Operation Austin IV was a search and destroy operation conducted by the 1st Brigade, 101st Airborne Division and the 173rd Airborne Brigade in western Quang Duc and Phước Long Provinces, from 1 to 18 May 1966.

Prelude
Operation Austin IV was a search and destroy operation near the Cambodian border in II Corps.

Operation
On 1 May the 2nd Battalion, 502nd Infantry Regiment conducted a helicopter assault near Bu Prang Camp and patrolled the area until 6 May without making any contact with the PAVN. Also on 1 May the 1st Battalion, 327th Infantry Regiment was deployed by helicopter onto 2 infiltration routes from Cambodia and patrolled the area until 8 May without making any contact.
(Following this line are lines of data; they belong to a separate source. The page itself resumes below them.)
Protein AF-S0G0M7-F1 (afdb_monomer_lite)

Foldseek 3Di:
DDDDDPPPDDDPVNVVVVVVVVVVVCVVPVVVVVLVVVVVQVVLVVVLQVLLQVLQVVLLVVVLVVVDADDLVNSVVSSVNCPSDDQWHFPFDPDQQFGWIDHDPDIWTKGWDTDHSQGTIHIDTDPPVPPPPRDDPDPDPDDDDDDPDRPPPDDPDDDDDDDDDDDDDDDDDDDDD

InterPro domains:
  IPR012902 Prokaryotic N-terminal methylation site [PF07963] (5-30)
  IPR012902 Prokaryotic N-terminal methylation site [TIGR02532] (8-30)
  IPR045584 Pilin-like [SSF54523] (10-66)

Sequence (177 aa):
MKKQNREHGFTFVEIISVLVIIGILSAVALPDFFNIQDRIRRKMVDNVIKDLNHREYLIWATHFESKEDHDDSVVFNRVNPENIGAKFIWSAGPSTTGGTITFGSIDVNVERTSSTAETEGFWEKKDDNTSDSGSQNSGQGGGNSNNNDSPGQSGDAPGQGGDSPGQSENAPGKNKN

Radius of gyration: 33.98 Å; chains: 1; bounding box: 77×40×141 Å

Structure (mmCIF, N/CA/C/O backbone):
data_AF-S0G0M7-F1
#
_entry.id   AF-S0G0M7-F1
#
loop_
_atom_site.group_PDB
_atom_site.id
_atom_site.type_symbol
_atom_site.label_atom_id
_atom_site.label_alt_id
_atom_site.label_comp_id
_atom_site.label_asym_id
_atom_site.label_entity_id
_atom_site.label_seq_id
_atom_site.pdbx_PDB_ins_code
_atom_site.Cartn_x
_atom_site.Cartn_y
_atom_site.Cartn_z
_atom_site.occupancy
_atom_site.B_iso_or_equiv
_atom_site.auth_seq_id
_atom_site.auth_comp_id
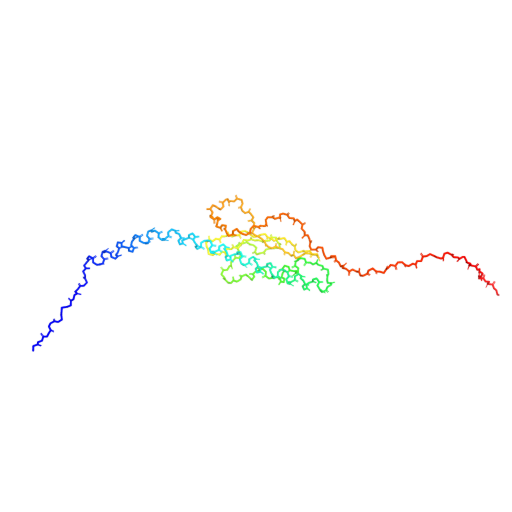_atom_site.auth_asym_id
_atom_site.auth_atom_id
_atom_site.pdbx_PDB_model_num
ATOM 1 N N . MET A 1 1 ? -4.744 3.017 75.472 1.00 60.66 1 MET A N 1
ATOM 2 C CA . MET A 1 1 ? -5.927 3.468 74.703 1.00 60.66 1 MET A CA 1
ATOM 3 C C . MET A 1 1 ? -5.738 3.054 73.248 1.00 60.66 1 MET A C 1
ATOM 5 O O . MET A 1 1 ? -4.785 3.508 72.632 1.00 60.66 1 MET A O 1
ATOM 9 N N . LYS A 1 2 ? -6.550 2.123 72.727 1.00 62.75 2 LYS A N 1
ATOM 10 C CA . LYS A 1 2 ? -6.441 1.639 71.338 1.00 62.75 2 LYS A CA 1
ATOM 11 C C . LYS A 1 2 ? -7.199 2.593 70.412 1.00 62.75 2 LYS A C 1
ATOM 13 O O . LYS A 1 2 ? -8.402 2.779 70.575 1.00 62.75 2 LYS A O 1
ATOM 18 N N . LYS A 1 3 ? -6.479 3.216 69.480 1.00 64.00 3 LYS A N 1
ATOM 19 C CA . LYS A 1 3 ? -7.025 4.101 68.446 1.00 64.00 3 LYS A CA 1
ATOM 20 C C . LYS A 1 3 ? -7.727 3.221 67.405 1.00 64.00 3 LYS A C 1
ATOM 22 O O . LYS A 1 3 ? -7.072 2.424 66.746 1.00 64.00 3 LYS A O 1
ATOM 27 N N . GLN A 1 4 ? -9.052 3.309 67.327 1.00 65.62 4 GLN A N 1
ATOM 28 C CA . GLN A 1 4 ? -9.848 2.604 66.320 1.00 65.62 4 GLN A CA 1
ATOM 29 C C . GLN A 1 4 ? -9.676 3.340 64.985 1.00 65.62 4 GLN A C 1
ATOM 31 O O . GLN A 1 4 ? -10.115 4.485 64.856 1.00 65.62 4 GLN A O 1
ATOM 36 N N . ASN A 1 5 ? -9.000 2.718 64.017 1.00 64.88 5 ASN A N 1
ATOM 37 C CA . ASN A 1 5 ? -8.967 3.217 62.645 1.00 64.88 5 ASN A CA 1
ATOM 38 C C . ASN A 1 5 ? -10.368 3.053 62.050 1.00 64.88 5 ASN A C 1
ATOM 40 O O . ASN A 1 5 ? -10.903 1.950 61.998 1.00 64.88 5 ASN A O 1
ATOM 44 N N . ARG A 1 6 ? -10.978 4.163 61.628 1.00 68.00 6 ARG A N 1
ATOM 45 C CA . ARG A 1 6 ? -12.195 4.131 60.819 1.00 68.00 6 ARG A CA 1
ATOM 46 C C . ARG A 1 6 ? -11.787 3.715 59.416 1.00 68.00 6 ARG A C 1
ATOM 48 O O . ARG A 1 6 ? -11.272 4.535 58.662 1.00 68.00 6 ARG A O 1
ATOM 55 N N . GLU A 1 7 ? -11.970 2.445 59.090 1.00 67.38 7 GLU A N 1
ATOM 56 C CA . GLU A 1 7 ? -11.892 2.009 57.702 1.00 67.38 7 GLU A CA 1
ATOM 57 C C . GLU A 1 7 ? -13.108 2.577 56.967 1.00 67.38 7 GLU A C 1
ATOM 59 O O . GLU A 1 7 ? -14.249 2.166 57.180 1.00 67.38 7 GLU A O 1
ATOM 64 N N . HIS A 1 8 ? -12.864 3.616 56.169 1.00 69.19 8 HIS A N 1
ATOM 65 C CA . HIS A 1 8 ? -13.845 4.168 55.249 1.00 69.19 8 HIS A CA 1
ATOM 66 C C . HIS A 1 8 ? -14.042 3.154 54.118 1.00 69.19 8 HIS A C 1
ATOM 68 O O . HIS A 1 8 ? -13.220 3.054 53.213 1.00 69.19 8 HIS A O 1
ATOM 74 N N . GLY A 1 9 ? -15.106 2.356 54.217 1.00 71.69 9 GLY A N 1
ATOM 75 C CA . GLY A 1 9 ? -15.518 1.440 53.159 1.00 71.69 9 GLY A CA 1
ATOM 76 C C . GLY A 1 9 ? -15.959 2.199 51.906 1.00 71.69 9 GLY A C 1
ATOM 77 O O . GLY A 1 9 ? -16.639 3.222 52.001 1.00 71.69 9 GLY A O 1
ATOM 78 N N . PHE A 1 10 ? -15.567 1.672 50.746 1.00 77.69 10 PHE A N 1
ATOM 79 C CA . PHE A 1 10 ? -15.923 2.177 49.422 1.00 77.69 10 PHE A CA 1
ATOM 80 C C . PHE A 1 10 ? -17.451 2.272 49.283 1.00 77.69 10 PHE A C 1
ATOM 82 O O . PHE A 1 10 ? -18.164 1.293 49.525 1.00 77.69 10 PHE A O 1
ATOM 89 N N . THR A 1 11 ? -17.981 3.445 48.931 1.00 88.94 11 THR A N 1
ATOM 90 C CA . THR A 1 11 ? -19.440 3.631 48.845 1.00 88.94 11 THR A CA 1
ATOM 91 C C . THR A 1 11 ? -19.971 3.172 47.488 1.00 88.94 11 THR A C 1
ATOM 93 O O . THR A 1 11 ? -19.329 3.347 46.458 1.00 88.94 11 THR A O 1
ATOM 96 N N . PHE A 1 12 ? -21.182 2.610 47.444 1.00 89.81 12 PHE A N 1
ATOM 97 C CA . PHE A 1 12 ? -21.796 2.198 46.173 1.00 89.81 12 PHE A CA 1
ATOM 98 C C . PHE A 1 12 ? -21.977 3.377 45.200 1.00 89.81 12 PHE A C 1
ATOM 100 O O . PHE A 1 12 ? -21.821 3.228 43.989 1.00 89.81 12 PHE A O 1
ATOM 107 N N . VAL A 1 13 ? -22.230 4.571 45.744 1.00 91.38 13 VAL A N 1
ATOM 108 C CA . VAL A 1 13 ? -22.348 5.818 44.976 1.00 91.38 13 VAL A CA 1
ATOM 109 C C . VAL A 1 13 ? -21.040 6.172 44.269 1.00 91.38 13 VAL A C 1
ATOM 111 O O . VAL A 1 13 ? -21.076 6.673 43.151 1.00 91.38 13 VAL A O 1
ATOM 114 N N . GLU A 1 14 ? -19.897 5.877 44.882 1.00 90.81 14 GLU A N 1
ATOM 115 C CA . GLU A 1 14 ? -18.579 6.120 44.297 1.00 90.81 14 GLU A CA 1
ATOM 116 C C . GLU A 1 14 ? -18.303 5.201 43.101 1.00 90.81 14 GLU A C 1
ATOM 118 O O . GLU A 1 14 ? -17.745 5.653 42.106 1.00 90.81 14 GLU A O 1
ATOM 123 N N . ILE A 1 15 ? -18.776 3.946 43.122 1.00 93.50 15 ILE A N 1
ATOM 124 C CA . ILE A 1 15 ? -18.665 3.073 41.942 1.00 93.50 15 ILE A CA 1
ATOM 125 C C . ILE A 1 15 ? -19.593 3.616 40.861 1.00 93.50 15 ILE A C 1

On 6 May following intelligence indicating the presence of enemy forces near the abandoned Special Forces base at Bù Gia Mập, the 2/502nd was moved from Bu Prang to Bù Gia Mập and were joined by A Troop 17th Cavalry Regiment on 8 May and the 1/327th on 10 May. On 10 May Company A, 2/502nd captured a soldier from the PAVN 141st Regiment who revealed that 4 companies of his unit were waiting in an ambush nearby. On 11 May Company A, 2/502nd and A/17th Cavalry encircled the PAVN ambush position and then called in air and artillery strikes, which resulted in claims of the destruction of most of a PAVN battalion.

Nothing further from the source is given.